The eligibility trace is restricted in a short time window and recurrent synaptic weights are updated as:

$W_{ji}^{Rec}=W_{ji}^{Rec}-\mathrm{\eta }\sum _t{L}_j^t{\overline{e}}_{ji}^t(22)$

${\overline{e}}_{ji}^t=\sum _{t-d\le t^{\prime }\le t}{\mathrm{\lambda }}^{t-t^{\prime }}{e}_{ji}^{t^{\prime }}(23)$

where η is the learning rate. The input synaptic weight W_ji^In is updated same as W_ji^Rec. The output weight W_ji^Out is updated by the gradient descent algorithm. The cross entropy is used as the loss function. Output synaptic weights are updated as:

$W_{ji}^{Out}=W_{ji}^{Out}-\mathrm{\eta }\sum _{t-d\le t^{\prime }\le t}{\mathrm{\lambda }}^{t-t^{\prime }}{z}_i^{t^{\prime }}(Y_j^{t^{\prime }}-Y_j^{*t^{\prime }})(24)$

All parameters mentioned in this study are shown in Table 1 (Bellec et al., 2018). Different from BPTT algorithm, the synaptic plasticity used in this study only needs errors at present time. In contrast, synaptic weights are generally optimized at the end of training in BPTT algorithm. State variables during the entire training period are stored for gradients calculation. The requirement of on-chip memory is very luxury for FPGA. Figure 1A shows the data flow of the eligibility trace. It does not need to wait and store latent variables in the RSNN until the end of training. At each timestep, the eligibility trace is calculated and applied to gradients. Figure 1B shows the data flow of learning signals. The learning signal is corresponding to errors between predicted targets and real targets. At the end of training, synaptic weights are updated with the combination of eligibility trace and learning signal. With the eligibility trace gated by learning signal, the RSNN learns in a hardware-friendly way.

TABLE 1

Table 1. Parameter values used in the RSNN.

FIGURE 1

Figure 1. Data flow in gradient computation. (A) Eligibility trace. (B) Learning signal.

Architecture overview

The RSNN used in this study is implemented on Altera Stratix V Advanced Systems Development Kit with Stratix V GX FPGA as an on-chip learning system. Figure 2 overviews the architecture of the RSNN, which is composed of a controller, memories for inputs, computing units and the synaptic plasticity block. The controller contains a counter used as system clock. At the beginning of training, the reset port is set to 1 and transmitted to all modules in the system. Then the enable port is set to 1 and the reset port is set to 0. The RSNN begins to receive inputs from memories and outputs predicted targets. The RSNN implemented on FPGA contains 8 input nodes, 4 LIF and 6 ALIF models in the hidden layer and 5 output nodes. In the input layer, the first 2 nodes are applied as inhibitory and others are excitatory. In the hidden layer, the first 3 LIF models are inhibitory and others are excitatory. If presynaptic neurons are inhibitory, the synaptic weights are clipped in (−1, 0). In a similar way, the synaptic weights are clipped in (0, 1) when presynaptic neurons are excitatory. A buffer is implemented on FPGA to delay outputs of neurons. When the counter reaches the number of inputs, the enable port of neurons is set to 0 and the update enable is set to 1. Then, the synaptic weights are updated.

FIGURE 2

Figure 2. Overview of the RSNN architecture implemented on FPGA.
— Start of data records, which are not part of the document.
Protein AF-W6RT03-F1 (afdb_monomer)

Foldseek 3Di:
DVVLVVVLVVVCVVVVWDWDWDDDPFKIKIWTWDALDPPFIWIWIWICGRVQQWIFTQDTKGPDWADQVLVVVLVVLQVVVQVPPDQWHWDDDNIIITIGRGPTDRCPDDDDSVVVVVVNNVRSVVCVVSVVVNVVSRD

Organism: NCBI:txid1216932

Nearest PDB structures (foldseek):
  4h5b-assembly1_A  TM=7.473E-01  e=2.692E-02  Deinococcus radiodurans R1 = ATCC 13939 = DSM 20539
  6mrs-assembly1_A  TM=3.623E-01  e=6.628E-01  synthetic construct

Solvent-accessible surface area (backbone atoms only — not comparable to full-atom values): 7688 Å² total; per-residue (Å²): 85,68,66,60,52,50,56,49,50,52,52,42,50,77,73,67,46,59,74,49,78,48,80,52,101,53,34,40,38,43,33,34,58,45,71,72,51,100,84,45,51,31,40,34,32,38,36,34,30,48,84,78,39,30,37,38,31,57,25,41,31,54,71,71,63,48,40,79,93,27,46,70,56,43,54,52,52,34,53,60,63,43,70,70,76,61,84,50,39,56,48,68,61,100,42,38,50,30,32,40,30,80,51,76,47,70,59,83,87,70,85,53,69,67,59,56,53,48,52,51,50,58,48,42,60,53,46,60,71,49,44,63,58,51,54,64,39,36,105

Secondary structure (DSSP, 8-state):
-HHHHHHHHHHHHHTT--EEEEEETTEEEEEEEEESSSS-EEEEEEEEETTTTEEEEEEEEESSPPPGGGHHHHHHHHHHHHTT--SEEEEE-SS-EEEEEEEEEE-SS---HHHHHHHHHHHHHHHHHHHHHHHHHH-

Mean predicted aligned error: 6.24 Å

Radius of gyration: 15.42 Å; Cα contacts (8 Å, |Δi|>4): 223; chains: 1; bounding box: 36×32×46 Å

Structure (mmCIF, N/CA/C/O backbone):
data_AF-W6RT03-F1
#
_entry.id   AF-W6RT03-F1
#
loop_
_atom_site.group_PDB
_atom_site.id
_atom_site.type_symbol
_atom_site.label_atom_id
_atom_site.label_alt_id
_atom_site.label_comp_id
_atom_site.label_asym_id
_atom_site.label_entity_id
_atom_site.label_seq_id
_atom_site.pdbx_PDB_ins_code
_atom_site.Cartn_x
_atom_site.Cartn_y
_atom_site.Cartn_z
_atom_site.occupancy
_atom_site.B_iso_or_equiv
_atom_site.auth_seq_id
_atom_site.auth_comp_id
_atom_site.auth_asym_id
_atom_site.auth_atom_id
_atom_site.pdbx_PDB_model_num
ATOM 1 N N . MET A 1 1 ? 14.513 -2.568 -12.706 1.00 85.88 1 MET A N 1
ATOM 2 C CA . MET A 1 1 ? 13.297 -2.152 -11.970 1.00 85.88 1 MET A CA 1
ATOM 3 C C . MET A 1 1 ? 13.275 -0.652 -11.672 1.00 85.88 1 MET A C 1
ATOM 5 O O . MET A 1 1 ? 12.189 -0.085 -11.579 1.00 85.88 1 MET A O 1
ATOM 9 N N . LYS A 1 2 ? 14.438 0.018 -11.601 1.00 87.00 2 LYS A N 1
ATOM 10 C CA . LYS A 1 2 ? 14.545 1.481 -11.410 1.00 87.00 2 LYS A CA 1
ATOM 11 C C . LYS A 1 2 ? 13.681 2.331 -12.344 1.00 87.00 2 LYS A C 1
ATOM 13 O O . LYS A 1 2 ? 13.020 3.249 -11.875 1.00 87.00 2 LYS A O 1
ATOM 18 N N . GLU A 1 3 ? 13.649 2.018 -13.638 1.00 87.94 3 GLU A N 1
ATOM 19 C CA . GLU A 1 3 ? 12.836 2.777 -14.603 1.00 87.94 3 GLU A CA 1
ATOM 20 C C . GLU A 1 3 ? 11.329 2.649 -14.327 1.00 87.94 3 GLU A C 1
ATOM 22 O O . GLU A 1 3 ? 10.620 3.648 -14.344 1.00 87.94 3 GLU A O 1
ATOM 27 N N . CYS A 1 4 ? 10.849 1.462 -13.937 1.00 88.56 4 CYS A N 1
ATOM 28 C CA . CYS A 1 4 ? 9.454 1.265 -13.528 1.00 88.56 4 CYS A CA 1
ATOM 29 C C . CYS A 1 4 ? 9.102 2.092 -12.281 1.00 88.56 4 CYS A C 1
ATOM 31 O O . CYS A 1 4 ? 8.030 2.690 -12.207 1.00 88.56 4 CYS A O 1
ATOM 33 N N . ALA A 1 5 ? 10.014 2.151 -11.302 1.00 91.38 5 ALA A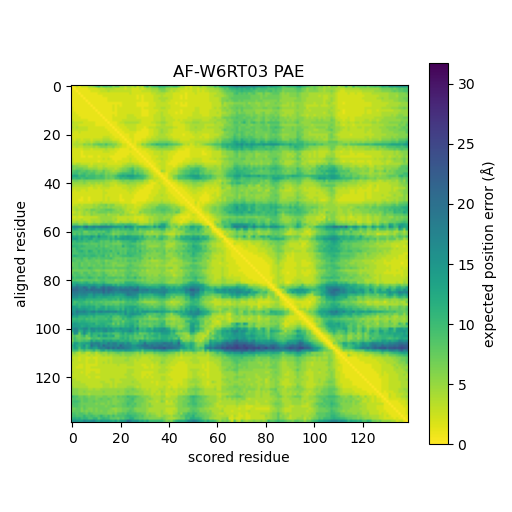 N 1
ATOM 34 C CA . ALA A 1 5 ? 9.828 2.968 -10.105 1.00 91.38 5 ALA A CA 1
ATOM 35 C C . ALA A 1 5 ? 9.777 4.467 -10.447 1.00 91.38 5 ALA A C 1
ATOM 37 O O . ALA A 1 5 ? 8.921 5.178 -9.924 1.00 91.38 5 ALA A O 1
ATOM 38 N N . LYS A 1 6 ? 10.645 4.945 -11.352 1.00 92.31 6 LYS A N 1
ATOM 39 C CA . LYS A 1 6 ? 10.629 6.337 -11.836 1.00 92.31 6 LYS A CA 1
ATOM 40 C C . LYS A 1 6 ? 9.314 6.682 -12.526 1.00 92.31 6 LYS A C 1
ATOM 42 O O . LYS A 1 6 ? 8.693 7.670 -12.144 1.00 92.31 6 LYS A O 1
ATOM 47 N N . GLU A 1 7 ? 8.866 5.847 -13.463 1.00 92.44 7 GLU A N 1
ATOM 48 C CA . GLU A 1 7 ? 7.590 6.035 -14.166 1.00 92.44 7 GLU A CA 1
ATOM 49 C C . GLU A 1 7 ? 6.423 6.118 -13.168 1.00 92.44 7 GLU A C 1
ATOM 51 O O . GLU A 1 7 ? 5.569 7.004 -13.251 1.00 92.44 7 GLU A O 1
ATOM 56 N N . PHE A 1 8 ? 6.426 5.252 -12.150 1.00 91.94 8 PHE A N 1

The learning system is implemented based on 24-bit fixed-point data, considering the accuracy and consumption of computing resources. The energy and resource consumption of operations based on different data are shown in Table 2 (Horowitz, 2014). It shows that operations of fixed-point data cost fewer energy and area than floating point data. A multiplier for 16-bit floating data requires 2 DSP blocks or 51 look-up tables (LUTs) and 95 flip-flops (FFs) with a maximum working frequency of 219MHz. But a multiplier for 16-bit fixed-point data only requires 1 DSP block with a maximum working frequency of 300MHz. The 24-bit fixed-point used in this study is described as:

${(-1)}^{sign}\times (integer+fraction/2^{16})(25)$

TABLE 2

Table 2. Energy and area consumption of data operations.
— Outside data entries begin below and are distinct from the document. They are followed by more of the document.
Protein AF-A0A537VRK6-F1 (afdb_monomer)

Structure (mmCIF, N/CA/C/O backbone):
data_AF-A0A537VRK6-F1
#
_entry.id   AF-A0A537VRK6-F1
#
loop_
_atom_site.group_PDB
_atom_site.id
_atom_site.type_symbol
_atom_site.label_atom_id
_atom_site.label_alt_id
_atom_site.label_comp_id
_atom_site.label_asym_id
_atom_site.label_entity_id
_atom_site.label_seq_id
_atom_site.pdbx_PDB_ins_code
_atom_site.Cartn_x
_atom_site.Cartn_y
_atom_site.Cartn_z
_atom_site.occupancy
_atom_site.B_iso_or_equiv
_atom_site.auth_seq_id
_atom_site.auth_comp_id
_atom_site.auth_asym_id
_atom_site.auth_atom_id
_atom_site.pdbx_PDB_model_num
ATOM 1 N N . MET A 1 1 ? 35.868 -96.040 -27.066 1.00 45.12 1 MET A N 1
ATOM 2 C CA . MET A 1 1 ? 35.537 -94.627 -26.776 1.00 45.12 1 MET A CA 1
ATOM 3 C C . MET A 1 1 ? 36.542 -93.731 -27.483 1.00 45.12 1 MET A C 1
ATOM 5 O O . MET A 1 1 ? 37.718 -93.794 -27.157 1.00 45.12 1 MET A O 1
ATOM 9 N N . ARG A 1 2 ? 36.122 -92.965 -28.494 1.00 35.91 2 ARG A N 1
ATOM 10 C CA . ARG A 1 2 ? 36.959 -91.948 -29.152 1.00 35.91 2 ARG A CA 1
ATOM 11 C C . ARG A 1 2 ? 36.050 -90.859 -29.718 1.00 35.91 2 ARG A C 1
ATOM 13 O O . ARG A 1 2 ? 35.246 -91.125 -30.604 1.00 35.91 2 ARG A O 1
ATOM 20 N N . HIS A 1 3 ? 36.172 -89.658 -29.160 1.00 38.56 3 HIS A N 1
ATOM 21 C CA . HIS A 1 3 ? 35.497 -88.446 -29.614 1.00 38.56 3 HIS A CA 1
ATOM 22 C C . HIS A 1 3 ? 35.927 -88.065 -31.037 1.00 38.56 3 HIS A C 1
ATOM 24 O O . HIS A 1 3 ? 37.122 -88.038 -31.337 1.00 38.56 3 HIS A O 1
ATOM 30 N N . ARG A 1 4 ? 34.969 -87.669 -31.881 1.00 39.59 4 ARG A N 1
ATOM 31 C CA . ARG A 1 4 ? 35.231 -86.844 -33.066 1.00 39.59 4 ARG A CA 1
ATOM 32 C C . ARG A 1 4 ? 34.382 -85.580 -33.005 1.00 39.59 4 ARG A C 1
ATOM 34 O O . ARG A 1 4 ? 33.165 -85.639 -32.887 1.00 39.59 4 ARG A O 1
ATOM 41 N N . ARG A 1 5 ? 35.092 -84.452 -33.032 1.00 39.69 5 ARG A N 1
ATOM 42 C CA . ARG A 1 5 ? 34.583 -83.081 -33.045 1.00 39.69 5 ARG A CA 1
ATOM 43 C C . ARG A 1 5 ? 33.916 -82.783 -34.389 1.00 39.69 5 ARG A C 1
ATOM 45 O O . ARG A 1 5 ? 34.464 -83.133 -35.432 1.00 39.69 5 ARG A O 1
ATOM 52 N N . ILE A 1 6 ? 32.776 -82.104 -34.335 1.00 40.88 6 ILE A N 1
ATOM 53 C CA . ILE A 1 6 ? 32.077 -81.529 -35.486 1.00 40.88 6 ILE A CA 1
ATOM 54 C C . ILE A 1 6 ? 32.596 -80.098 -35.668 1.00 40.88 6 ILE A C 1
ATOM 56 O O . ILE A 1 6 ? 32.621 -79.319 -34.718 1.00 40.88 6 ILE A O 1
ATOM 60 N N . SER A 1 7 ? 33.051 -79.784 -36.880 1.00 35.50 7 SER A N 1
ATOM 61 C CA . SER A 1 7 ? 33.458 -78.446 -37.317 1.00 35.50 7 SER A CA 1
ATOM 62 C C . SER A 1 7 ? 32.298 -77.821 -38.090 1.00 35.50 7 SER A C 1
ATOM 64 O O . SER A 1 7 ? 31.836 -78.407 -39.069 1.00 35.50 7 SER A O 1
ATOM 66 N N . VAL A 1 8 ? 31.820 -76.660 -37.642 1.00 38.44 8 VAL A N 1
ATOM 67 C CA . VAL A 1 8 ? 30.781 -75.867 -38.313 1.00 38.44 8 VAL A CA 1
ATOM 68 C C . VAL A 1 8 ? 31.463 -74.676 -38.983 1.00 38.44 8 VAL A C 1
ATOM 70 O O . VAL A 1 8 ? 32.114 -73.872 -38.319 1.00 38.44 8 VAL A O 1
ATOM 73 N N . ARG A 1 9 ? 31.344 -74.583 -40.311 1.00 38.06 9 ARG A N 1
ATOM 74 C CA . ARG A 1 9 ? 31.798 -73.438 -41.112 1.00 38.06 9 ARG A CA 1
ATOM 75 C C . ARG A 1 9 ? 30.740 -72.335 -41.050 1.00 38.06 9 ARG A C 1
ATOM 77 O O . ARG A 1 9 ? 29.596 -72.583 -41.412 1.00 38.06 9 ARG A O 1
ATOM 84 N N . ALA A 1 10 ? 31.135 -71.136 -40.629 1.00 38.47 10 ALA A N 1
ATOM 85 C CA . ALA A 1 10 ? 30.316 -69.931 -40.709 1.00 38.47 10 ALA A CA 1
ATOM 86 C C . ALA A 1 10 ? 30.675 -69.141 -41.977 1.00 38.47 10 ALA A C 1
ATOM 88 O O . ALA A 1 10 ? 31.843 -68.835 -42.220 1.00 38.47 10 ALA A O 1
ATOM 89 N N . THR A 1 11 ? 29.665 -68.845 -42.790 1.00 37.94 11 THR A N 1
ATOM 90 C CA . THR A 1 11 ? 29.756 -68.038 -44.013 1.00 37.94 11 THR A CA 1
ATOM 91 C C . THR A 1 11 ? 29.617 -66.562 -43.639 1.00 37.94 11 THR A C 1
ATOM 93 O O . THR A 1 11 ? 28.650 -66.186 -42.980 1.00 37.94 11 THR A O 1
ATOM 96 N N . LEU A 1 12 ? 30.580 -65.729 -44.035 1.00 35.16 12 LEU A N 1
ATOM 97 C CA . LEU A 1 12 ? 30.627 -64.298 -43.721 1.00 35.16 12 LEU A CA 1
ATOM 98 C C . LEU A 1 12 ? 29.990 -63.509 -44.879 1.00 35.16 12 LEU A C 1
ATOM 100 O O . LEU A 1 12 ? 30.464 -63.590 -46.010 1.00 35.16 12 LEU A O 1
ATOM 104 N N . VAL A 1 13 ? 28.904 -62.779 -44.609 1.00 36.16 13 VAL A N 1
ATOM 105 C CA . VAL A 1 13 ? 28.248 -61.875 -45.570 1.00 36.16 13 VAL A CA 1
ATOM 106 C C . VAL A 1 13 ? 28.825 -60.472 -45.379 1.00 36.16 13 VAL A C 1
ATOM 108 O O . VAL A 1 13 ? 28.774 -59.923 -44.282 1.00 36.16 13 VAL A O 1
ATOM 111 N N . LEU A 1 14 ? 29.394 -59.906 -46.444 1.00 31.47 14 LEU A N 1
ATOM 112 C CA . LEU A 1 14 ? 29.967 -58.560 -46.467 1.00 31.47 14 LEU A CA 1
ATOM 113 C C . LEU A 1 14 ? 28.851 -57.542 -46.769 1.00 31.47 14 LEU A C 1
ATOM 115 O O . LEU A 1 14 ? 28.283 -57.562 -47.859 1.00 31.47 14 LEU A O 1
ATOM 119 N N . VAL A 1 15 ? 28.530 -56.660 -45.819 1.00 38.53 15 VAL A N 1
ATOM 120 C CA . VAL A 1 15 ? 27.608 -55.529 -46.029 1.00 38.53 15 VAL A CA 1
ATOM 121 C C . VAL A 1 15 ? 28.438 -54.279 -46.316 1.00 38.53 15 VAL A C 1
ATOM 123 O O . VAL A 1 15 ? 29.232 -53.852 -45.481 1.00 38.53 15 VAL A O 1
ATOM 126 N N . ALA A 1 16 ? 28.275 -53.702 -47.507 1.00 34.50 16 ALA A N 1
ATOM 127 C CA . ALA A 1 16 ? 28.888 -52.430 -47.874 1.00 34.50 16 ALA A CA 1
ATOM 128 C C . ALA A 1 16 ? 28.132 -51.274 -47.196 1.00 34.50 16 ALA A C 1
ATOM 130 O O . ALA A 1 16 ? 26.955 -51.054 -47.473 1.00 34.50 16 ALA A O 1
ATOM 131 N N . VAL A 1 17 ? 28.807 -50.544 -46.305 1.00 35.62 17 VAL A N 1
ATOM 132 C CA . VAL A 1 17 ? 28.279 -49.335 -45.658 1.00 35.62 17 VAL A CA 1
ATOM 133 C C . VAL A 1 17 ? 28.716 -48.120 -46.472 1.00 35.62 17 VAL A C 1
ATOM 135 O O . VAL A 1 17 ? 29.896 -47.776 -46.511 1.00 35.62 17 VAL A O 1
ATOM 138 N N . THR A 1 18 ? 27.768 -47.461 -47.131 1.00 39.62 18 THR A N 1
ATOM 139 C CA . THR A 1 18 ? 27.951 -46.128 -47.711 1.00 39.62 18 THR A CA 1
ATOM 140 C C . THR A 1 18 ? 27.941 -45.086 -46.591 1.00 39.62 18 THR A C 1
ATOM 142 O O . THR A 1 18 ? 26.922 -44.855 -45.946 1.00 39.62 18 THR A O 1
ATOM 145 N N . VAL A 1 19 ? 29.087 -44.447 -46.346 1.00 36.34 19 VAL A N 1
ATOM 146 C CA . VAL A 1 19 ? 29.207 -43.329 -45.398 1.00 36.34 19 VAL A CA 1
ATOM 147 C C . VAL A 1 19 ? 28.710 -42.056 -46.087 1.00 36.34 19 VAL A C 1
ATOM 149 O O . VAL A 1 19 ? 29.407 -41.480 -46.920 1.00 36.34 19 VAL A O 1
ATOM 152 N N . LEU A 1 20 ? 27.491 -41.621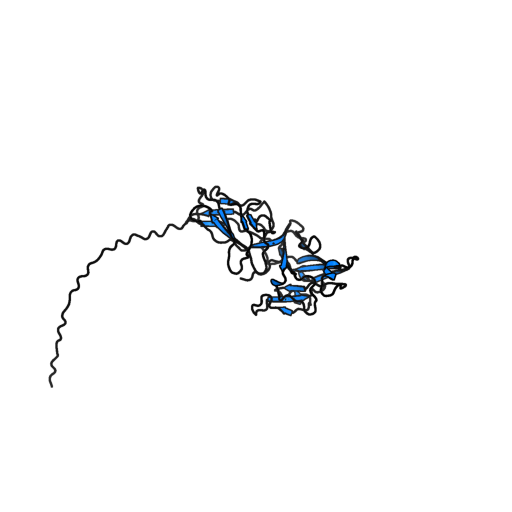 -45.756 1.00 38.94 20 LEU A N 1
ATOM 153 C CA . LEU A 1 20 ? 27.009 -40.279 -46.082 1.00 38.94 20 LEU A CA 1
ATOM 154 C C . LEU A 1 20 ? 27.732 -39.281 -45.164 1.00 38.94 20 LEU A C 1
ATOM 156 O O . LEU A 1 20 ? 27.527 -39.289 -43.951 1.00 38.94 20 LEU A O 1
ATOM 160 N N . ALA A 1 21 ? 28.585 -38.428 -45.729 1.00 37.59 21 ALA A N 1
ATOM 161 C CA . ALA A 1 21 ? 29.177 -37.311 -45.002 1.00 37.59 21 ALA A CA 1
ATOM 162 C C . ALA A 1 21 ? 28.086 -36.269 -44.701 1.00 37.59 21 ALA A C 1
ATOM 164 O O . ALA A 1 21 ? 27.746 -35.439 -45.544 1.00 37.59 21 ALA A O 1
ATOM 165 N N . VAL A 1 22 ? 27.508 -36.338 -43.501 1.00 40.56 22 VAL A N 1
ATOM 166 C CA . VAL A 1 22 ? 26.636 -35.290 -42.967 1.00 40.56 22 VAL A CA 1
ATOM 167 C C . VAL A 1 22 ? 27.521 -34.092 -42.636 1.00 40.56 22 VAL A C 1
ATOM 169 O O . VAL A 1 22 ? 28.305 -34.128 -41.689 1.00 40.56 22 VAL A O 1
ATOM 172 N N . TRP A 1 23 ? 27.407 -33.025 -43.425 1.00 34.81 23 TRP A N 1
ATOM 173 C CA . TRP A 1 23 ? 27.876 -31.704 -43.022 1.00 34.81 23 TRP A CA 1
ATOM 174 C C . TRP A 1 23 ? 27.015 -31.249 -41.843 1.00 34.81 23 TRP A C 1
ATOM 176 O O . TRP A 1 23 ? 25.912 -30.738 -42.025 1.00 34.81 23 TRP A O 1
ATOM 186 N N . ILE A 1 24 ? 27.501 -31.471 -40.623 1.00 45.31 24 ILE A N 1
ATOM 187 C CA . ILE A 1 24 ? 26.941 -30.833 -39.436 1.00 45.31 24 ILE A CA 1
ATOM 188 C C . ILE A 1 24 ? 27.368 -29.370 -39.533 1.00 45.31 24 ILE A C 1
ATOM 190 O O . ILE A 1 24 ? 28.507 -29.024 -39.219 1.00 45.31 24 ILE A O 1
ATOM 194 N N . ALA A 1 25 ? 26.479 -28.514 -40.038 1.00 42.50 25 ALA A N 1
ATOM 195 C CA . ALA A 1 25 ? 26.642 -27.081 -39.859 1.00 42.50 25 ALA A CA 1
ATOM 196 C C . ALA A 1 25 ? 26.790 -26.834 -38.348 1.00 42.50 25 ALA A C 1
ATOM 198 O O . ALA A 1 25 ? 25.981 -27.371 -37.584 1.00 42.50 25 ALA A O 1
ATOM 199 N N . PRO A 1 26 ? 27.809 -26.086 -37.887 1.00 43.44 26 PRO A N 1
ATOM 200 C CA . PRO A 1 26 ? 27.891 -25.737 -36.482 1.00 43.44 26 PRO A CA 1
ATOM 201 C C . PRO A 1 26 ? 26.583 -25.039 -36.116 1.00 43.44 26 PRO A C 1
ATOM 203 O O . PRO A 1 26 ? 26.229 -24.015 -36.701 1.00 43.44 26 PRO A O 1
ATOM 206 N N . THR A 1 27 ? 25.839 -25.616 -35.174 1.00 42.22 27 THR A N 1
ATOM 207 C CA . THR A 1 27 ? 24.774 -24.898 -34.486 1.00 42.22 27 THR A CA 1
ATOM 208 C C . THR A 1 27 ? 25.432 -23.677 -33.872 1.00 42.22 27 THR A C 1
ATOM 210 O O . THR A 1 27 ? 26.180 -23.795 -32.897 1.00 42.22 27 THR A O 1
ATOM 213 N N . VAL A 1 28 ? 25.204 -22.517 -34.482 1.00 39.62 28 VAL A N 1
ATOM 214 C CA . VAL A 1 28 ? 25.454 -21.229 -33.853 1.00 39.62 28 VAL A CA 1
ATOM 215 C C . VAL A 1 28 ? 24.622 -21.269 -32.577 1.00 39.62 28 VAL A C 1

where the 0-15th bits are the fraction part of data, the 16–22nd bits are the integer part of data and the 23rd bit is the sign of data.

ALIF model implementation

Figure 3 shows the architecture of LIF and ALIF models implemented on FPGA. In Figure 3A, a 24-bit shift register and a 1-bit shift register are implemented in a LIF model as synaptic delay. When the clock increases 1, data is shifted in registers and a new spike is output. The MUX module is used as a selector, which has three input ports and an output port. When the Sel. is 0, data in the first input port is chosen to be output. When the Sel. is 1, which means that the model is in the refractory period, 0 is chosen to be output. Figure 3B shows the architecture of dynamic threshold voltage. In the ALIF model, V_thr in Figure 3A is replaced by B^t.

FIGURE 3

Figure 3. Architecture of neuron models implemented on FPGA. (A) LIF model. (B) Dynamic threshold in ALIF model.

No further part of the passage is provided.